We have an almost four year old boy and they are the best of friends and we have a baby due in 5 weeks time......I think you said you would like children too?? So given time and training GSD's make great dogs on farms. You just need to find a really good breeder who breeds well rounded, solid nerved healthy GSD's and in the US it sounds like you have many. Do your research and don't rush......you could even look into lines which have some herding background if it is something you think you would be interested in.
Just my two cents......we had a GSDX before Luther who was just as ideally suited


----------



## sparra (Jun 27, 2011)

Sorry....forgot the alpacas.....can't forget the alpacas


----------



## shepherdmom (Dec 24, 2011)

katieliz said:


> people who have a "farm animal" attitude about their dogs just replace them when something happens to them. please, it's not an issue of if they "roam". if you don't want something to happen to your dog, it's your job to give them a safe environment, and that means they have to not be left to their own devices.


:angryfire: Excuse me "farm ainmal" attitude? We may live on a farm but we've put more money into vet care for our animals that we would ever consider spending on ourselves. That doesn't mean we coddle them and crate them all day. Life is about living not sitting around in a kennel waiting to die. 

Thank god not all rescues think like you or wonderful dogs would never find good loving homes.


----------



## shepherdmom (Dec 24, 2011)

sparra said:


> We have chooks (as in chickens) horses, goats, pet sheep around the house, cats, guinea fowl, donkeys and pigs (i think that is it LOL!!) i actually just left the computer before cause our pigs were out so I took Luther and he herded them back to the pen.


Sounds like me 20 years ago.  The thing I miss most today are those darn guinea fowl.  They are the most awesome birds!


----------



## shepherdmom (Dec 24, 2011)

sparra said:


> Sorry....forgot the alpacas.....can't forget the alpacas


:laugh: We had emus instead of alpacas.


----------



## katieliz (Mar 29, 2007)

"what the?? "

sorry for the misunderstanding. wasn't referring to anyone here, just the attitude that some people (specifically ones i've come in contact with recently), have about replacing animals which meet with untimely ends in one way or another because they're left outside, unsupervised, to roam. unfortunately i see way too much of that. you would not believe the number of people i run into, who think that dogs can just be left to their own devices, outdoors, with no fence, not even an electric fence (which really does not protect the dog from other animals, but is better than nothing), some even think it's okay for an entire day while they work. i've had people tell me they didn't want the dog to get bored, or they wanted the dog to be able to "play in the woods". those dogs are no longer alive and these people think nothing of it and are surprised when a reputable rescue does not want to adopt to them. sometimes it just blows my mind.
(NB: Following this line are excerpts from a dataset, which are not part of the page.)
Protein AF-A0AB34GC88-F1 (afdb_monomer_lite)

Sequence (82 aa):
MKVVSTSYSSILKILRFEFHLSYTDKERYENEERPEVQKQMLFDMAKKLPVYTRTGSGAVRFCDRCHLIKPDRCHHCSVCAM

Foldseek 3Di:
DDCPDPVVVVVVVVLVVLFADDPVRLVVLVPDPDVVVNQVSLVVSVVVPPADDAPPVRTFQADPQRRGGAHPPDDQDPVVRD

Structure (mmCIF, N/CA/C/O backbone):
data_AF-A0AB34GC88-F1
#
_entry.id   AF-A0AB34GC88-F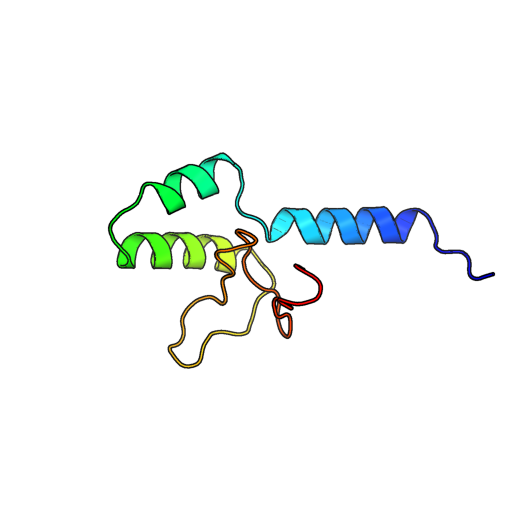1
#
loop_
_atom_site.group_PDB
_atom_site.id
_atom_site.type_symbol
_atom_site.label_atom_id
_atom_site.label_alt_id
_atom_site.label_comp_id
_atom_site.label_asym_id
_atom_site.label_entity_id
_atom_site.label_seq_id
_atom_site.pdbx_PDB_ins_code
_atom_site.Cartn_x
_atom_site.Cartn_y
_atom_site.Cartn_z
_atom_site.occupancy
_atom_site.B_iso_or_equiv
_atom_site.auth_seq_id
_atom_site.auth_comp_id
_atom_site.auth_asym_id
_atom_site.auth_atom_id
_atom_site.pdbx_PDB_model_num
ATOM 1 N N . MET A 1 1 ? 10.870 -6.489 -35.853 1.00 37.19 1 MET A N 1
ATOM 2 C CA . MET A 1 1 ? 10.066 -5.374 -35.304 1.00 37.19 1 MET A CA 1
ATOM 3 C C . MET A 1 1 ? 8.766 -5.969 -34.779 1.00 37.19 1 MET A C 1
ATOM 5 O O . MET A 1 1 ? 7.935 -6.369 -35.581 1.00 37.19 1 MET A O 1
ATOM 9 N N . LYS A 1 2 ? 8.647 -6.204 -33.464 1.00 39.84 2 LYS A N 1
ATOM 10 C CA . LYS A 1 2 ? 7.457 -6.855 -32.890 1.00 39.84 2 LYS A CA 1
ATOM 11 C C . LYS A 1 2 ? 6.386 -5.802 -32.628 1.00 39.84 2 LYS A C 1
ATOM 13 O O . LYS A 1 2 ? 6.626 -4.823 -31.932 1.00 39.84 2 LYS A O 1
ATOM 18 N N . VAL A 1 3 ? 5.232 -6.038 -33.233 1.00 42.78 3 VAL A N 1
ATOM 19 C CA . VAL A 1 3 ? 3.983 -5.292 -33.119 1.00 42.78 3 VAL A CA 1
ATOM 20 C C . VAL A 1 3 ? 3.554 -5.285 -31.646 1.00 42.78 3 VAL A C 1
ATOM 22 O O . VAL A 1 3 ? 2.999 -6.266 -31.156 1.00 42.78 3 VAL A O 1
ATOM 25 N N . VAL A 1 4 ? 3.853 -4.222 -30.896 1.00 47.31 4 VAL A N 1
ATOM 26 C CA . VAL A 1 4 ? 3.278 -4.036 -29.553 1.00 47.31 4 VAL A CA 1
ATOM 27 C C . VAL A 1 4 ? 1.910 -3.402 -29.768 1.00 47.31 4 VAL A C 1
ATOM 29 O O . VAL A 1 4 ? 1.783 -2.189 -29.901 1.00 47.31 4 VAL A O 1
ATOM 32 N N . SER A 1 5 ? 0.900 -4.255 -29.949 1.00 42.53 5 SER A N 1
ATOM 33 C CA . SER A 1 5 ? -0.488 -3.842 -30.173 1.00 42.53 5 SER A CA 1
ATOM 34 C C . SER A 1 5 ? -0.938 -2.819 -29.120 1.00 42.53 5 SER A C 1
ATOM 36 O O . SER A 1 5 ? -0.721 -2.989 -27.918 1.00 42.53 5 SER A O 1
ATOM 38 N N . THR A 1 6 ? -1.580 -1.748 -29.576 1.00 48.12 6 THR A N 1
ATOM 39 C CA . THR A 1 6 ? -2.124 -0.649 -28.763 1.00 48.12 6 THR A CA 1
ATOM 40 C C . THR A 1 6 ? -3.093 -1.107 -27.661 1.00 48.12 6 THR A C 1
ATOM 42 O O . THR A 1 6 ? -3.287 -0.374 -26.696 1.00 48.12 6 THR A O 1
ATOM 45 N N . SER A 1 7 ? -3.647 -2.326 -27.727 1.00 48.12 7 SER A N 1
ATOM 46 C CA . SER A 1 7 ? -4.533 -2.881 -26.690 1.00 48.12 7 SER A CA 1
ATOM 47 C C . SER A 1 7 ? -3.800 -3.343 -25.421 1.00 48.12 7 SER A C 1
ATOM 49 O O . SER A 1 7 ? -4.316 -3.155 -24.318 1.00 48.12 7 SER A O 1
ATOM 51 N N . TYR A 1 8 ? -2.576 -3.873 -25.535 1.00 46.44 8 TYR A N 1
ATOM 52 C CA . TYR A 1 8 ? -1.783 -4.319 -24.379 1.00 46.44 8 TYR A CA 1
ATOM 53 C C . TYR A 1 8 ? -1.344 -3.144 -23.494 1.00 46.44 8 TYR A C 1
ATOM 55 O O . TYR A 1 8 ? -1.287 -3.272 -22.271 1.00 46.44 8 TYR A O 1
ATOM 63 N N . SER A 1 9 ? -1.070 -1.985 -24.104 1.00 48.59 9 SER A N 1
ATOM 64 C CA . SER A 1 9 ? -0.679 -0.759 -23.394 1.00 48.59 9 SER A CA 1
ATOM 65 C C . SER A 1 9 ? -1.807 -0.220 -22.505 1.00 48.59 9 SER A C 1
ATOM 67 O O . SER A 1 9 ? -1.557 0.188 -21.370 1.00 48.59 9 SER A O 1
ATOM 69 N N . SER A 1 10 ? -3.053 -0.288 -22.977 1.00 49.31 10 SER A N 1
ATOM 70 C CA . SER A 1 10 ? -4.238 0.140 -22.225 1.00 49.31 10 SER A CA 1
ATOM 71 C C . SER A 1 10 ? -4.523 -0.771 -21.028 1.00 49.31 10 SER A C 1
ATOM 73 O O . SER A 1 10 ? -4.776 -0.277 -19.933 1.00 49.31 10 SER A O 1
ATOM 75 N N . ILE A 1 11 ? -4.395 -2.091 -21.199 1.00 52.53 11 ILE A N 1
ATOM 76 C CA . ILE A 1 11 ? -4.591 -3.078 -20.122 1.00 52.53 11 ILE A CA 1
ATOM 77 C C . ILE A 1 11 ? -3.510 -2.943 -19.038 1.00 52.53 11 ILE A C 1
ATOM 79 O O . ILE A 1 11 ? -3.830 -2.942 -17.849 1.00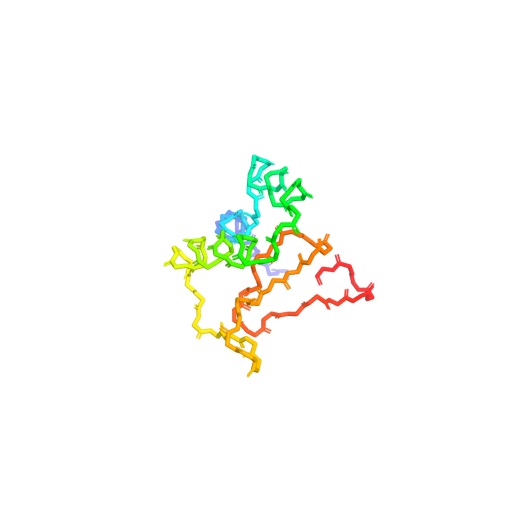 52.53 11 ILE A O 1
ATOM 83 N N . LEU A 1 12 ? -2.238 -2.755 -19.421 1.00 50.28 12 LEU A N 1
ATOM 84 C CA . LEU A 1 12 ? -1.150 -2.518 -18.461 1.00 50.28 12 LEU A CA 1
ATOM 85 C C . LEU A 1 12 ? -1.312 -1.196 -17.697 1.00 50.28 12 LEU A C 1
ATOM 87 O O . LEU A 1 12 ? -0.924 -1.117 -16.533 1.00 50.28 12 LEU A O 1
ATOM 91 N N . LYS A 1 13 ? -1.877 -0.159 -18.331 1.00 51.09 13 LYS A N 1
ATOM 92 C CA . LYS A 1 13 ? -2.206 1.111 -17.665 1.00 51.09 13 LYS A CA 1
ATOM 93 C C . LYS A 1 13 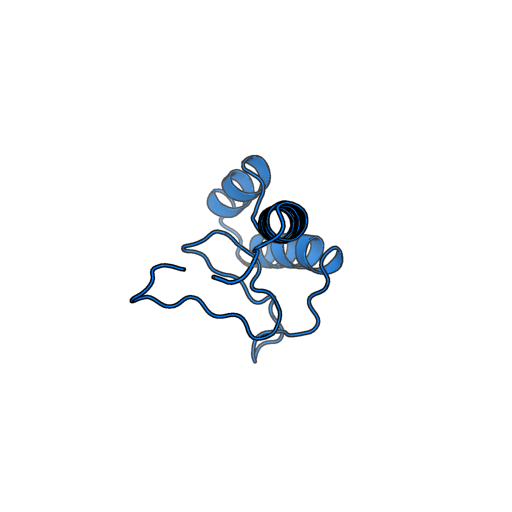? -3.305 0.928 -16.622 1.00 51.09 13 LYS A C 1
ATOM 95 O O . LYS A 1 13 ? -3.130 1.396 -15.504 1.00 51.09 13 LYS A O 1
ATOM 100 N N . ILE A 1 14 ? -4.383 0.221 -16.964 1.00 52.28 14 ILE A N 1
ATOM 101 C CA . ILE A 1 14 ? -5.500 -0.064 -16.047 1.00 52.28 14 ILE A CA 1
ATOM 102 C C . ILE A 1 14 ? -4.995 -0.834 -14.820 1.00 52.28 14 ILE A C 1
ATOM 104 O O . ILE A 1 14 ? -5.203 -0.396 -13.695 1.00 52.28 14 ILE A O 1
ATOM 108 N N . LEU A 1 15 ? -4.208 -1.894 -15.032 1.00 54.78 15 LEU A N 1
ATOM 109 C CA . LEU A 1 15 ? -3.568 -2.659 -13.953 1.00 54.78 15 LEU A CA 1
ATOM 110 C C . LEU A 1 15 ? -2.655 -1.814 -13.057 1.00 54.78 15 LEU A C 1
ATOM 112 O O . LEU A 1 15 ? -2.456 -2.161 -11.900 1.00 54.78 15 LEU A O 1
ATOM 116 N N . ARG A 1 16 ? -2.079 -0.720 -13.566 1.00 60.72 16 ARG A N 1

i did find it unusual that anyone would ask if any kind of dog would "wander", because dogs by nature are instinctual and curious and will go and check out whatever catches their interest, any time something does. and you never know when something is going to. no matter what breed of dog it is. and then when something happens to the dog, people with the "dogs are farm animals" mentality just go out and get another one. anyone who does not have that attitude would know they don't have that attitude and it didn't occur to me that someone might think i was referring to them. so sorry i should have been more clear.


----------



## katieliz (Mar 29, 2007)

shepherdmom PLEASE...why do you think i was referring to you if you don't have that "mentality". it's a _attitude_ descriptive term and not a term defined by where (on a farm) a person lives. jeez, was it that UNCLEAR???
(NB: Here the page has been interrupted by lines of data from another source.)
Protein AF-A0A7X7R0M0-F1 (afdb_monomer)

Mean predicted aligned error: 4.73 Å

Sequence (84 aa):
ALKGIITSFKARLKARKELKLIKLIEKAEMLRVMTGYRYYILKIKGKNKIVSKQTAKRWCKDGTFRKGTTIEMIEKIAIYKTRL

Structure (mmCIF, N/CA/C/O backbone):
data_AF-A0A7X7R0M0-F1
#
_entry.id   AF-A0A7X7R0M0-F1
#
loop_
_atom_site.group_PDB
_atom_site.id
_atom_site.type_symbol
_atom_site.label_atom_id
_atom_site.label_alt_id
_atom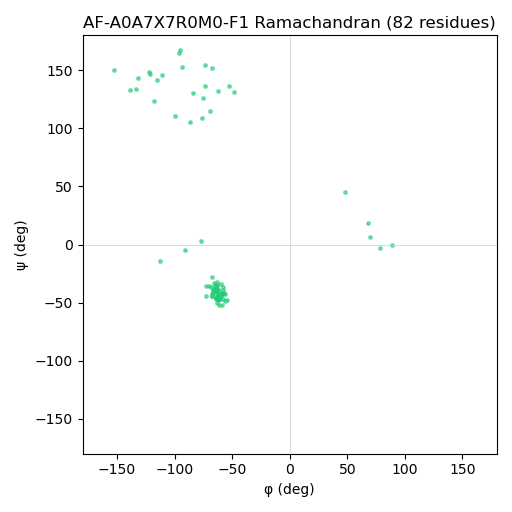_site.label_comp_id
_atom_site.label_asym_id
_atom_site.label_entity_id
_atom_site.label_seq_id
_atom_site.pdbx_PDB_ins_code
_atom_site.Cartn_x
_atom_site.Cartn_y
_atom_site.Cartn_z
_atom_site.occupancy
_atom_site.B_iso_or_equiv
_atom_site.auth_seq_id
_atom_site.auth_comp_id
_atom_site.auth_asym_id
_atom_site.auth_atom_id
_atom_site.pdbx_PDB_model_num
ATOM 1 N N . ALA A 1 1 ? 39.680 -5.722 1.896 1.00 67.25 1 ALA A N 1
ATOM 2 C CA . ALA A 1 1 ? 38.833 -6.672 1.138 1.00 67.25 1 ALA A CA 1
ATOM 3 C C . ALA A 1 1 ? 37.396 -6.783 1.685 1.00 67.25 1 ALA A C 1
ATOM 5 O O . ALA A 1 1 ? 36.462 -6.459 0.963 1.00 67.25 1 ALA A O 1
ATOM 6 N N . LEU A 1 2 ? 37.189 -7.149 2.960 1.00 73.06 2 LEU A N 1
ATOM 7 C CA . LEU A 1 2 ? 35.855 -7.422 3.543 1.00 73.06 2 LEU A CA 1
ATOM 8 C C . LEU A 1 2 ? 34.867 -6.236 3.539 1.00 73.06 2 LEU A C 1
ATOM 10 O O . LEU A 1 2 ? 33.703 -6.403 3.176 1.00 73.06 2 LEU A O 1
ATOM 14 N N . LYS A 1 3 ? 35.328 -5.018 3.872 1.00 75.38 3 LYS A N 1
ATOM 15 C CA . LYS A 1 3 ? 34.492 -3.800 3.814 1.00 75.38 3 LYS A CA 1
ATOM 16 C C . LYS A 1 3 ? 33.916 -3.553 2.411 1.00 75.38 3 LYS A C 1
ATOM 18 O O . LYS A 1 3 ? 32.751 -3.193 2.303 1.00 75.38 3 LYS A O 1
ATOM 23 N N . GLY A 1 4 ? 34.689 -3.796 1.349 1.00 80.38 4 GLY A N 1
ATOM 24 C CA . GLY A 1 4 ? 34.236 -3.616 -0.038 1.00 80.38 4 GLY A CA 1
ATOM 25 C C . GLY A 1 4 ? 33.128 -4.595 -0.438 1.00 80.38 4 GLY A C 1
ATOM 26 O O . GLY A 1 4 ? 32.154 -4.199 -1.076 1.00 80.38 4 GLY A O 1
ATOM 27 N N . ILE A 1 5 ? 33.227 -5.849 0.014 1.00 81.94 5 ILE A N 1
ATOM 28 C CA . ILE A 1 5 ? 32.216 -6.894 -0.220 1.00 81.94 5 ILE A CA 1
ATOM 29 C C . ILE A 1 5 ? 30.910 -6.569 0.521 1.00 81.94 5 ILE A C 1
ATOM 31 O O . ILE A 1 5 ? 29.824 -6.661 -0.048 1.00 81.94 5 ILE A O 1
ATOM 35 N N . ILE A 1 6 ? 30.995 -6.132 1.781 1.00 86.69 6 ILE A N 1
ATOM 36 C CA . ILE A 1 6 ? 29.809 -5.750 2.563 1.00 86.69 6 ILE A CA 1
ATOM 37 C C . ILE A 1 6 ? 29.103 -4.546 1.924 1.00 86.69 6 ILE A C 1
ATOM 39 O O . ILE A 1 6 ? 27.873 -4.523 1.828 1.00 86.69 6 ILE A O 1
ATOM 43 N N . THR A 1 7 ? 29.866 -3.550 1.470 1.00 87.94 7 THR A N 1
ATOM 44 C CA . THR A 1 7 ? 29.316 -2.354 0.822 1.00 87.94 7 THR A CA 1
ATOM 45 C C . THR A 1 7 ? 28.601 -2.698 -0.484 1.00 87.94 7 THR A C 1
ATOM 47 O O . THR A 1 7 ? 27.453 -2.285 -0.675 1.00 87.94 7 THR A O 1
ATOM 50 N N . SER A 1 8 ? 29.213 -3.509 -1.352 1.00 85.50 8 SER A N 1
ATOM 51 C CA . SER A 1 8 ? 28.596 -3.921 -2.620 1.00 85.50 8 SER A CA 1
ATOM 52 C C . SER A 1 8 ? 27.342 -4.779 -2.406 1.00 85.50 8 SER A C 1
ATOM 54 O O . SER A 1 8 ? 26.332 -4.594 -3.093 1.00 85.50 8 SER A O 1
ATOM 56 N N . PHE A 1 9 ? 27.339 -5.649 -1.392 1.00 90.94 9 PHE A N 1
ATOM 57 C CA . PHE A 1 9 ? 26.160 -6.428 -1.016 1.00 90.94 9 PHE A CA 1
ATOM 58 C C . PHE A 1 9 ? 25.003 -5.545 -0.526 1.00 90.94 9 PHE A C 1
ATOM 60 O O . PHE A 1 9 ? 23.867 -5.698 -0.986 1.00 90.94 9 PHE A O 1
ATOM 67 N N . LYS A 1 10 ? 25.277 -4.572 0.356 1.00 90.12 10 LYS A N 1
ATOM 68 C CA . LYS A 1 10 ? 24.269 -3.603 0.825 1.00 90.12 10 LYS A CA 1
ATOM 69 C C . LYS A 1 10 ? 23.667 -2.806 -0.335 1.00 90.12 10 LYS A C 1
ATOM 71 O O . LYS A 1 10 ? 22.445 -2.6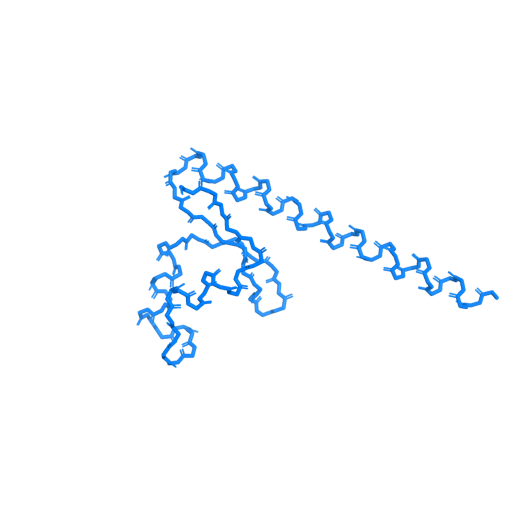48 -0.383 1.00 90.12 10 LYS A O 1
ATOM 76 N N . ALA A 1 11 ? 24.493 -2.361 -1.283 1.00 89.50 11 ALA A N 1
ATOM 77 C CA . ALA A 1 11 ? 24.032 -1.655 -2.478 1.00 89.50 11 ALA A CA 1
ATOM 78 C C . ALA A 1 11 ? 23.090 -2.526 -3.327 1.00 89.50 11 ALA A C 1
ATOM 80 O O . ALA A 1 11 ? 21.987 -2.100 -3.674 1.00 89.50 11 ALA A O 1
ATOM 81 N N . ARG A 1 12 ? 23.460 -3.789 -3.573 1.00 91.25 12 ARG A N 1
ATOM 82 C CA . ARG A 1 12 ? 22.628 -4.736 -4.333 1.00 91.25 12 ARG A CA 1
ATOM 83 C C . ARG A 1 12 ? 21.292 -5.028 -3.638 1.00 91.25 12 ARG A C 1
ATOM 85 O O . ARG A 1 12 ? 20.252 -5.095 -4.295 1.00 91.25 12 ARG A O 1
ATOM 92 N N . LEU A 1 13 ? 21.282 -5.158 -2.308 1.00 91.62 13 LEU A N 1
ATOM 93 C CA . LEU A 1 13 ? 20.044 -5.306 -1.534 1.00 91.62 13 LEU A CA 1
ATOM 94 C C . LEU A 1 13 ? 19.142 -4.071 -1.623 1.00 91.62 13 LEU A C 1
ATOM 96 O O . LEU A 1 13 ? 17.921 -4.223 -1.716 1.00 91.62 13 LEU A O 1
ATOM 100 N N . LYS A 1 14 ? 19.724 -2.867 -1.592 1.00 89.94 14 LYS A N 1
ATOM 101 C CA . LYS A 1 14 ? 18.991 -1.605 -1.753 1.00 89.94 14 LYS A CA 1
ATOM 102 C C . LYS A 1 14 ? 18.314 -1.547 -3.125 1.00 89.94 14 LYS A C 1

and gosh, i just re-read your post and am wondering if those are the only two options you see...crate and wait to die or be left outside unsupervised?


----------



## msvette2u (Mar 20, 2006)

> people who have a "farm animal" attitude about their dogs just replace them when something happens to them


Katieliz was talking about "people who have", so if the shoe doesn't fit, don't try to stuff your foot in it.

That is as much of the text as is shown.